Setelah berkata seperti itu, Arsa beranjak dari duduknya, berjalan mendekat ke arah sang sekertaris dan berhenti tepat di depannya. Jarak yang teramat dekat, membuat Sabrina harus menahan napasnya. Jantungnya seolah ingin meloncat keluar. Dadanya semakin berdebar tak karuan. Tak sanggup membalas tatapan sang atasan, Sabrina memilih menunduk.
Namun bukan Arsa namanya —lelaki pendiam dan super baik hati itu— setelah ia puasa akan sentuhan wanita di kehidupannya, akan diam saja memandang wajah cantik di depan mata, tanpa melakukan apa pun.
Tangan kanan Arsa bergerak menuju ke arah dagu Sabrina, menyentuhnya supaya terangkat dan balik menatapnya.
"Selain Lara alasanmu menolakku, juga ada alasan lain yang aku tahu, yaitu kamu yang tidak mencintaiku, Sabrina," ucap Arsa.
Lelaki itu masih menyentuh dagu Sabrina, bahkan sudah mulai dengan nakalnya membelai bibir tipis berlipstik merah milik si sekertaris, dengan sangat lembut dan menggoda.

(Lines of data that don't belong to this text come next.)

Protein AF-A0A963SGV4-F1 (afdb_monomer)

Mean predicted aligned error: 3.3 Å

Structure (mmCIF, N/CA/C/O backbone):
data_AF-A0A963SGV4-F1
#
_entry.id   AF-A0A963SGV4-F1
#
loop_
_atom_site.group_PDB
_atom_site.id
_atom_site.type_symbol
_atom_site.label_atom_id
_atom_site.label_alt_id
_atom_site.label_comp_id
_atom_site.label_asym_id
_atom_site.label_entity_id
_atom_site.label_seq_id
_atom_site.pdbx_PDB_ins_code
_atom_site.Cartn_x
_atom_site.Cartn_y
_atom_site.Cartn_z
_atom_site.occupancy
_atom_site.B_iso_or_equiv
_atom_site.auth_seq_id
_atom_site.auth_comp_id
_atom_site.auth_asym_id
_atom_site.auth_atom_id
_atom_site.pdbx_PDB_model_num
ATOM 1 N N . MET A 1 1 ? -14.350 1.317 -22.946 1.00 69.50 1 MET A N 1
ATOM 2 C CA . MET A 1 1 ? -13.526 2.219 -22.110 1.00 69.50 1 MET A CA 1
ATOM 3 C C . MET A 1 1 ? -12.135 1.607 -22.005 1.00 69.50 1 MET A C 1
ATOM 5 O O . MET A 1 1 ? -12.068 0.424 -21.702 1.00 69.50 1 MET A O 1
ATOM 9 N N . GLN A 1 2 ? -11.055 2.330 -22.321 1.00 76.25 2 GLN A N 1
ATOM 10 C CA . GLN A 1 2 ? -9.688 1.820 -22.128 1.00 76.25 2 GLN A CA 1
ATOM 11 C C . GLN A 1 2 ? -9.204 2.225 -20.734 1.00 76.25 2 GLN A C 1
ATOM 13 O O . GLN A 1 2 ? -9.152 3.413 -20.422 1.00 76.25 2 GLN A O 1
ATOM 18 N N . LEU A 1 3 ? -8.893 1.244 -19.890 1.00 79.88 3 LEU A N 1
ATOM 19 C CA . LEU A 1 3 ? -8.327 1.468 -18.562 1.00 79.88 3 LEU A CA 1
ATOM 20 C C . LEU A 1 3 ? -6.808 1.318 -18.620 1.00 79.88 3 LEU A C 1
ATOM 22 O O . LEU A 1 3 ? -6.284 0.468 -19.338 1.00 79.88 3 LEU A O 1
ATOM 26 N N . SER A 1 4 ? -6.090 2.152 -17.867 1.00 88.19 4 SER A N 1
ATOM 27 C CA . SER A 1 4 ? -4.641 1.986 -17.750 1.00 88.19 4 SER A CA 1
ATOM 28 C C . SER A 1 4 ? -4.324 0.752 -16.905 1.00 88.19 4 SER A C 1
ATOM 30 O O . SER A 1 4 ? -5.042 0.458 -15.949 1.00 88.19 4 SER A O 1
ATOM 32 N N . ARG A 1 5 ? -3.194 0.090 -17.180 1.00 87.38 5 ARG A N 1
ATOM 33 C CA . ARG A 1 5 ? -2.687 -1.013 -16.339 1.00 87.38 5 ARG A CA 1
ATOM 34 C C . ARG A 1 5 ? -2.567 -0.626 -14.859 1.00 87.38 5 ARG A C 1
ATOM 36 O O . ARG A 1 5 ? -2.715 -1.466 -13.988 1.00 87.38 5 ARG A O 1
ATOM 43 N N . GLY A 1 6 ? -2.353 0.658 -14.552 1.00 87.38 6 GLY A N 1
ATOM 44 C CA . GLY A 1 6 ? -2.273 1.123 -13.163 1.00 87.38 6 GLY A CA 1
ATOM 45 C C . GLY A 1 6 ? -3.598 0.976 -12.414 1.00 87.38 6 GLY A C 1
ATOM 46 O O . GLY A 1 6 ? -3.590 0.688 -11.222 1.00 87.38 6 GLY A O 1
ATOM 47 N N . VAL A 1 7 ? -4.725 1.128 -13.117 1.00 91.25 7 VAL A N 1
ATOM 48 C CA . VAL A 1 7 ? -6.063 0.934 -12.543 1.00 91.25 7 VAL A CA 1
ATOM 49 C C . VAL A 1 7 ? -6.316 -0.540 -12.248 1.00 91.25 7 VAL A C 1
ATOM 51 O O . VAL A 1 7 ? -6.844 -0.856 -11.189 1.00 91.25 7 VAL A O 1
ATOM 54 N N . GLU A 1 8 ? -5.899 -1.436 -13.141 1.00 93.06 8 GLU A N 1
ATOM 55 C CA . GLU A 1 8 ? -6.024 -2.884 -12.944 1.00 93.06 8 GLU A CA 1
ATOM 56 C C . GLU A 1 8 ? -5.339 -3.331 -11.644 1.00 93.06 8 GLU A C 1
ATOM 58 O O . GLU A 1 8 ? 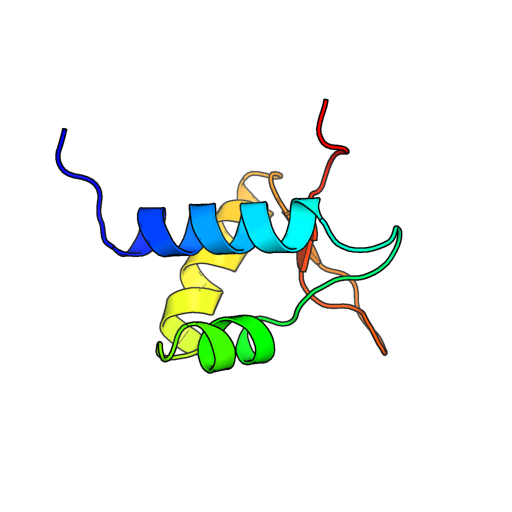-5.978 -3.911 -10.766 1.00 93.06 8 GLU A O 1
ATOM 63 N N . TRP A 1 9 ? -4.075 -2.945 -11.446 1.00 94.62 9 TRP A N 1
ATOM 64 C CA . TRP A 1 9 ? -3.335 -3.301 -10.231 1.00 94.62 9 TRP A CA 1
ATOM 65 C C . TRP A 1 9 ? -3.862 -2.632 -8.964 1.00 94.62 9 TRP A C 1
ATOM 67 O O . TRP A 1 9 ? -3.826 -3.229 -7.886 1.00 94.62 9 TRP A O 1
ATOM 77 N N . ALA A 1 10 ? -4.375 -1.406 -9.077 1.00 94.44 10 ALA A N 1
ATOM 78 C CA . ALA A 1 10 ? -5.044 -0.726 -7.975 1.00 94.44 10 ALA A CA 1
ATOM 79 C C . ALA A 1 10 ? -6.280 -1.514 -7.507 1.00 94.44 10 ALA A C 1
ATOM 81 O O . ALA A 1 10 ? -6.442 -1.740 -6.309 1.00 94.44 10 ALA A O 1
ATOM 82 N N . VAL A 1 11 ? -7.110 -1.982 -8.447 1.00 95.12 11 VAL A N 1
ATOM 83 C CA . VAL A 1 11 ? -8.304 -2.784 -8.143 1.00 95.12 11 VAL A CA 1
ATOM 84 C C . VAL A 1 11 ? -7.916 -4.131 -7.541 1.00 95.12 11 VAL A C 1
ATOM 86 O O . VAL A 1 11 ? -8.417 -4.461 -6.469 1.00 95.12 11 VAL A O 1
ATOM 89 N N . HIS A 1 12 ? -6.977 -4.866 -8.149 1.00 95.56 12 HIS A N 1
ATOM 90 C CA . HIS A 1 12 ? -6.511 -6.147 -7.603 1.00 95.56 12 HIS A CA 1
ATOM 91 C C . HIS A 1 12 ? -5.971 -6.010 -6.175 1.00 95.56 12 HIS A C 1
ATOM 93 O O . HIS A 1 12 ? -6.295 -6.824 -5.312 1.00 95.56 12 HIS A O 1
ATOM 99 N N . SER A 1 13 ? -5.210 -4.948 -5.894 1.00 96.31 13 SER A N 1
ATOM 100 C CA . SER A 1 13 ? -4.702 -4.682 -4.544 1.00 96.31 13 SER A CA 1
ATOM 101 C C . SER A 1 13 ? -5.840 -4.490 -3.538 1.00 96.31 13 SER A C 1
ATOM 103 O O . SER A 1 13 ? -5.815 -5.082 -2.460 1.00 96.31 13 SER A O 1
ATOM 105 N N . CYS A 1 14 ? -6.860 -3.697 -3.886 1.00 95.75 14 CYS A N 1
ATOM 106 C CA . CYS A 1 14 ? -8.041 -3.508 -3.040 1.00 95.75 14 CYS A CA 1
ATOM 107 C C . CYS A 1 14 ? -8.792 -4.824 -2.801 1.00 95.75 14 CYS A C 1
ATOM 109 O O . CYS A 1 14 ? -9.191 -5.094 -1.671 1.00 95.75 14 CYS A O 1
ATOM 111 N N . THR A 1 15 ? -8.952 -5.659 -3.831 1.00 94.56 15 THR A N 1
ATOM 112 C CA . THR A 1 15 ? -9.615 -6.967 -3.715 1.00 94.56 15 THR A CA 1
ATOM 113 C C . THR A 1 15 ? -8.849 -7.919 -2.800 1.00 94.56 15 THR A C 1
ATOM 115 O O . THR A 1 15 ? -9.464 -8.599 -1.986 1.00 94.56 15 THR A O 1
ATOM 118 N N . MET A 1 16 ? -7.516 -7.945 -2.871 1.00 94.38 16 MET A N 1
ATOM 119 C CA . MET A 1 16 ? -6.719 -8.746 -1.937 1.00 94.38 16 MET A CA 1
ATOM 120 C C . MET A 1 16 ? -6.876 -8.254 -0.498 1.00 94.38 16 MET A C 1
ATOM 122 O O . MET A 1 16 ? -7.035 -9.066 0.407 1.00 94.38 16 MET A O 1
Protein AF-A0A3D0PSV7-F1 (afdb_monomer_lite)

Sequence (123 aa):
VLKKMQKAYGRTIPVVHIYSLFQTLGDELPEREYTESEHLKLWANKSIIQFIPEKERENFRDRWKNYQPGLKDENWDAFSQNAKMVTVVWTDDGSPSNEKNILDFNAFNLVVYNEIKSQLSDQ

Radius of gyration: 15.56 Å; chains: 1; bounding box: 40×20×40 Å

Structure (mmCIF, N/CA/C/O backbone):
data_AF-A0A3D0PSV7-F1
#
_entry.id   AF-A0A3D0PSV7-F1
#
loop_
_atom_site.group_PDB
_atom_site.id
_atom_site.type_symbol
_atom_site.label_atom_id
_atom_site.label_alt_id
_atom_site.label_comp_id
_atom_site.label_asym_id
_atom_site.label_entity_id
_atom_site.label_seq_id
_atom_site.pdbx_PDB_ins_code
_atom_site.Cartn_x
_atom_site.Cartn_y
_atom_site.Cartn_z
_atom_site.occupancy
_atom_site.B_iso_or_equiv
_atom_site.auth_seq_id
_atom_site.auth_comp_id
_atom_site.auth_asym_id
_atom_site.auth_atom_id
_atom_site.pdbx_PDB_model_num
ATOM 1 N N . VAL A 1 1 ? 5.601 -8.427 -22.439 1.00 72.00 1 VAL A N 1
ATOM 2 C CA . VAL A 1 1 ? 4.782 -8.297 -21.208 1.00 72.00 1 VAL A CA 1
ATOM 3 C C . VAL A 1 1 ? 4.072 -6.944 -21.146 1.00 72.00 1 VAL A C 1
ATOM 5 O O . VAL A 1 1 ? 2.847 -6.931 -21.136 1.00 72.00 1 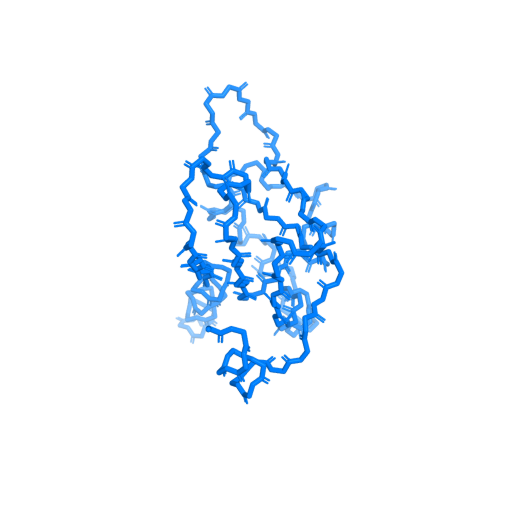VAL A O 1
ATOM 8 N N . LEU A 1 2 ? 4.797 -5.825 -21.262 1.00 77.81 2 LEU A N 1
ATOM 9 C CA . LEU A 1 2 ? 4.271 -4.450 -21.165 1.00 77.81 2 LEU A CA 1
ATOM 10 C C . LEU A 1 2 ? 2.974 -4.154 -21.939 1.00 77.81 2 LEU A C 1
ATOM 12 O O . LEU A 1 2 ? 2.006 -3.705 -21.338 1.00 77.81 2 LEU A O 1
ATOM 16 N N . LYS A 1 3 ? 2.891 -4.471 -23.241 1.00 83.75 3 LYS A N 1
ATOM 17 C CA . LYS A 1 3 ? 1.665 -4.226 -24.037 1.00 83.75 3 LYS A CA 1
ATOM 18 C C . LYS A 1 3 ? 0.424 -4.948 -23.487 1.00 83.75 3 LYS A C 1
ATOM 20 O O . LYS A 1 3 ? -0.677 -4.409 -23.548 1.00 83.75 3 LYS A O 1
ATOM 25 N N . LYS A 1 4 ? 0.590 -6.169 -22.957 1.00 84.38 4 LYS A N 1
ATOM 26 C CA . LYS A 1 4 ? -0.513 -6.933 -22.347 1.00 84.38 4 LYS A CA 1
ATOM 27 C C . LYS A 1 4 ? -0.922 -6.311 -21.010 1.00 84.38 4 LYS A C 1
ATOM 29 O O . LYS A 1 4 ? -2.112 -6.142 -20.773 1.00 84.38 4 LYS A O 1
ATOM 34 N N . MET A 1 5 ? 0.057 -5.907 -20.197 1.00 82.88 5 MET A N 1
ATOM 35 C CA . MET A 1 5 ? -0.178 -5.229 -18.917 1.00 82.88 5 MET A CA 1
ATOM 36 C C . MET A 1 5 ? -0.888 -3.893 -19.111 1.00 82.88 5 MET A C 1
ATOM 38 O O . MET A 1 5 ? -1.879 -3.630 -18.446 1.00 82.88 5 MET A O 1
ATOM 42 N N . GLN A 1 6 ? -0.464 -3.094 -20.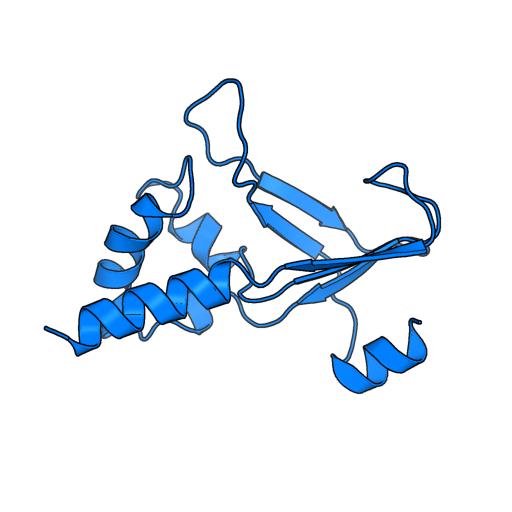090 1.00 84.81 6 GLN A N 1
ATOM 43 C CA . GLN A 1 6 ? -1.092 -1.809 -20.379 1.00 84.81 6 GLN A CA 1
ATOM 44 C C . GLN A 1 6 ? -2.552 -1.956 -20.825 1.00 84.81 6 GLN A C 1
ATOM 46 O O . GLN A 1 6 ? -3.402 -1.149 -20.458 1.00 84.81 6 GLN A O 1
ATOM 51 N N . LYS A 1 7 ? -2.863 -3.014 -21.584 1.00 86.75 7 LYS A N 1
ATOM 52 C CA . LYS A 1 7 ? -4.244 -3.347 -21.953 1.00 86.75 7 LYS A CA 1
ATOM 53 C C . LYS A 1 7 ? -5.085 -3.773 -20.742 1.00 86.75 7 LYS A C 1
ATOM 55 O O . LYS A 1 7 ? -6.271 -3.471 -20.714 1.00 86.75 7 LYS A O 1
ATOM 60 N N . ALA A 1 8 ? -4.495 -4.487 -19.784 1.00 83.38 8 ALA A N 1
ATOM 61 C CA . ALA A 1 8 ? -5.208 -5.037 -18.630 1.00 83.38 8 ALA A CA 1
ATOM 62 C C . ALA A 1 8 ? -5.365 -4.040 -17.466 1.00 83.38 8 ALA A C 1
ATOM 64 O O . ALA A 1 8 ? -6.430 -3.978 -16.862 1.00 83.38 8 ALA A O 1
ATOM 65 N N . TYR A 1 9 ? -4.330 -3.252 -17.171 1.00 81.69 9 TYR A N 1
ATOM 66 C CA . TYR A 1 9 ? -4.230 -2.413 -15.969 1.00 81.69 9 TYR A CA 1
ATOM 67 C C . TYR A 1 9 ? -4.119 -0.913 -16.274 1.00 81.69 9 TYR A C 1
ATOM 69 O O . TYR A 1 9 ? -4.100 -0.095 -15.359 1.00 81.69 9 TYR A O 1
ATOM 77 N N . GLY A 1 10 ? -4.066 -0.531 -17.552 1.00 86.56 10 GLY A N 1
ATOM 78 C CA . GLY A 1 10 ? -3.950 0.861 -17.971 1.00 86.56 10 GLY A CA 1
ATOM 79 C C . GLY A 1 10 ? -2.510 1.376 -17.982 1.00 86.56 10 GLY A C 1
ATOM 80 O O . GLY A 1 10 ? -1.550 0.634 -18.201 1.00 86.56 10 GLY A O 1
ATOM 81 N N . ARG A 1 11 ? -2.362 2.694 -17.832 1.00 90.44 11 ARG A N 1
ATOM 82 C CA . ARG A 1 11 ? -1.049 3.353 -17.865 1.00 90.44 11 ARG A CA 1
ATOM 83 C C . ARG A 1 11 ? -0.260 3.046 -16.596 1.00 90.44 11 ARG A C 1
ATOM 85 O O . ARG A 1 11 ? -0.845 2.792 -15.547 1.00 90.44 11 ARG A O 1
ATOM 92 N N . THR A 1 12 ? 1.059 3.077 -16.728 1.00 94.00 12 THR A N 1
ATOM 93 C CA . THR A 1 12 ? 1.959 3.029 -15.583 1.00 94.00 12 THR A CA 1
ATOM 94 C C . THR A 1 12 ? 1.828 4.295 -14.741 1.00 94.00 12 THR A C 1
ATOM 96 O O . THR A 1 12 ? 1.269 5.303 -15.189 1.00 94.00 12 THR A O 1
ATOM 99 N N . ILE A 1 13 ? 2.311 4.220 -13.505 1.00 94.75 13 ILE A N 1
ATOM 100 C CA . ILE A 1 13 ? 2.368 5.344 -12.572 1.00 94.75 13 ILE A CA 1
ATOM 101 C C . ILE A 1 13 ? 3.822 5.649 -12.205 1.00 94.75 13 ILE A C 1
ATOM 103 O O . ILE A 1 13 ? 4.644 4.734 -12.203 1.00 94.75 13 ILE A O 1
ATOM 107 N N . PRO A 1 14 ? 4.144 6.909 -11.868 1.00 95.88 14 PRO A N 1
ATOM 108 C CA . PRO A 1 14 ? 5.531 7.318 -11.683 1.00 95.88 14 PRO A CA 1
ATOM 109 C C . PRO A 1 14 ? 6.159 6.770 -10.400 1.00 95.88 14 PRO A C 1
ATOM 111 O O . PRO A 1 14 ? 7.361 6.532 -10.389 1.00 95.88 14 PRO A O 1
ATOM 114 N N . VAL A 1 15 ? 5.375 6.584 -9.330 1.00 96.31 15 VAL A N 1
ATOM 115 C CA . VAL A 1 15 ? 5.880 6.193 -8.005 1.00 96.31 15 VAL A CA 1
ATOM 116 C C . VAL A 1 15 ? 4.913 5.239 -7.301 1.00 96.31 15 VAL A C 1
ATOM 118 O O . VAL A 1 15 ? 3.691 5.400 -7.394 1.00 96.31 15 VAL A O 1
ATOM 121 N N . VAL A 1 16 ? 5.458 4.261 -6.573 1.00 95.62 16 VAL A N 1
ATOM 122 C CA . VAL A 1 16 ? 4.735 3.387 -5.635 1.00 95.62 16 VAL A CA 1
ATOM 123 C C . VAL A 1 16 ? 5.487 3.306 -4.310 1.00 95.62 16 VAL A C 1
ATOM 125 O O . VAL A 1 16 ? 6.691 3.076 -4.298 1.00 95.62 16 VAL A O 1
ATOM 128 N N . HIS A 1 17 ? 4.746 3.391 -3.205 1.00 95.62 17 HIS A N 1
ATOM 129 C CA . HIS A 1 17 ? 5.237 3.115 -1.856 1.00 95.62 17 HIS A CA 1
ATOM 130 C C . HIS A 1 17 ? 4.806 1.700 -1.453 1.00 95.62 17 HIS A C 1
ATOM 132 O O . HIS A 1 17 ? 3.609 1.390 -1.446 1.00 95.62 17 HIS A O 1
ATOM 138 N N . ILE A 1 18 ? 5.771 0.826 -1.165 1.00 93.06 18 ILE A N 1
ATOM 139 C CA . ILE A 1 18 ? 5.541 -0.548 -0.708 1.00 93.06 18 ILE A CA 1
ATOM 140 C C . ILE A 1 18 ? 5.948 -0.655 0.757 1.00 93.06 18 ILE A C 1
ATOM 142 O O . ILE A 1 18 ? 7.085 -0.365 1.123 1.00 93.06 18 ILE A O 1
ATOM 146 N N . TYR A 1 19 ? 5.011 -1.122 1.574 1.00 93.31 19 TYR A N 1
ATOM 147 C CA . TYR A 1 19 ? 5.198 -1.338 3.001 1.00 93.31 19 TYR A CA 1
ATOM 148 C C . TYR A 1 19 ? 5.494 -2.817 3.252 1.00 93.31 19 TYR A C 1
ATOM 150 O O . TYR A 1 19 ? 4.703 -3.685 2.883 1.00 93.31 19 TYR A O 1
ATOM 158 N N . SER A 1 20 ? 6.665 -3.117 3.816 1.00 86.94 20 SER A N 1
ATOM 159 C CA . SER A 1 20 ? 7.090 -4.500 4.063 1.00 86.94 20 SER A CA 1
ATOM 160 C C . SER A 1 20 ? 6.336 -5.102 5.251 1.00 86.94 20 SER A C 1
ATOM 162 O O . SER A 1 20 ? 6.058 -4.424 6.236 1.00 86.94 20 SER A O 1
ATOM 164 N N . LEU A 1 21 ? 6.043 -6.401 5.181 1.00 87.06 21 LEU A N 1
ATOM 165 C CA . LEU A 1 21 ? 5.546 -7.174 6.328 1.00 87.06 21 LEU A CA 1
ATOM 166 C C . LEU A 1 21 ? 6.683 -7.740 7.179 1.00 87.06 21 LEU A C 1
ATOM 168 O O . LEU A 1 21 ? 6.475 -8.146 8.317 1.00 87.06 21 LEU A O 1
ATOM 172 N N . PHE A 1 22 ? 7.889 -7.785 6.619 1.00 74.81 22 PHE A N 1
ATOM 173 C CA . PHE A 1 22 ? 9.067 -8.296 7.296 1.00 74.81 22 PHE A CA 1
ATOM 174 C C . PHE A 1 22 ? 9.962 -7.132 7.693 1.00 74.81 22 PHE A C 1
ATOM 176 O O . PHE A 1 22 ? 10.444 -6.383 6.836 1.00 74.81 22 PHE A O 1
ATOM 183 N N . GLN A 1 23 ? 10.208 -7.022 8.992 1.00 65.81 23 GLN A N 1
ATOM 184 C CA . GLN A 1 23 ? 11.206 -6.141 9.571 1.00 65.81 23 GLN A CA 1
ATOM 185 C C . GLN A 1 23 ? 11.946 -6.916 10.651 1.00 65.81 23 GLN A C 1
ATOM 187 O O . GLN A 1 23 ? 11.338 -7.542 11.513 1.00 65.81 23 GLN A O 1
ATOM 192 N N . THR A 1 24 ? 13.271 -6.924 10.566 1.00 63.22 24 THR A N 1
ATOM 193 C CA . THR A 1 24 ? 14.113 -7.740 11.442 1.00 63.22 24 THR A CA 1
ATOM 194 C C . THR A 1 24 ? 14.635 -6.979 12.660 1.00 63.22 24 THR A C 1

"Kita lihat saja, apakah waktu sebulan ini aku akan berhasil mendapatkanmu, atau malah aku yang harus kecewa sebab mesti mencari wanita lain untuk aku jadikan istri sewaan."
Kalimat Arsa yang kembali mengingatkan gadis di depannya, mau tak mau masuk ke dalam otak dan alam bawah sadar Sabrina. "Apakah aksi yang akan dilakukan oleh atasannya itu selama satu bulan ini?" batin Sabrina.
Di tengah pikiran Sabrina yang sudah mengelana entah ke mana, tiba-tiba Arsa mencium bibir gadis itu, dengan sebelumnya membelai bibir tipis tadi dan sedikit menariknya agar terbuka, memudahkan Arsa mereguk kenikmatan atas bibir yang terasa manis itu dan juga seluruh bagian dalamnya yang ia absen satu per satu dengan lidah yang mengecap basah.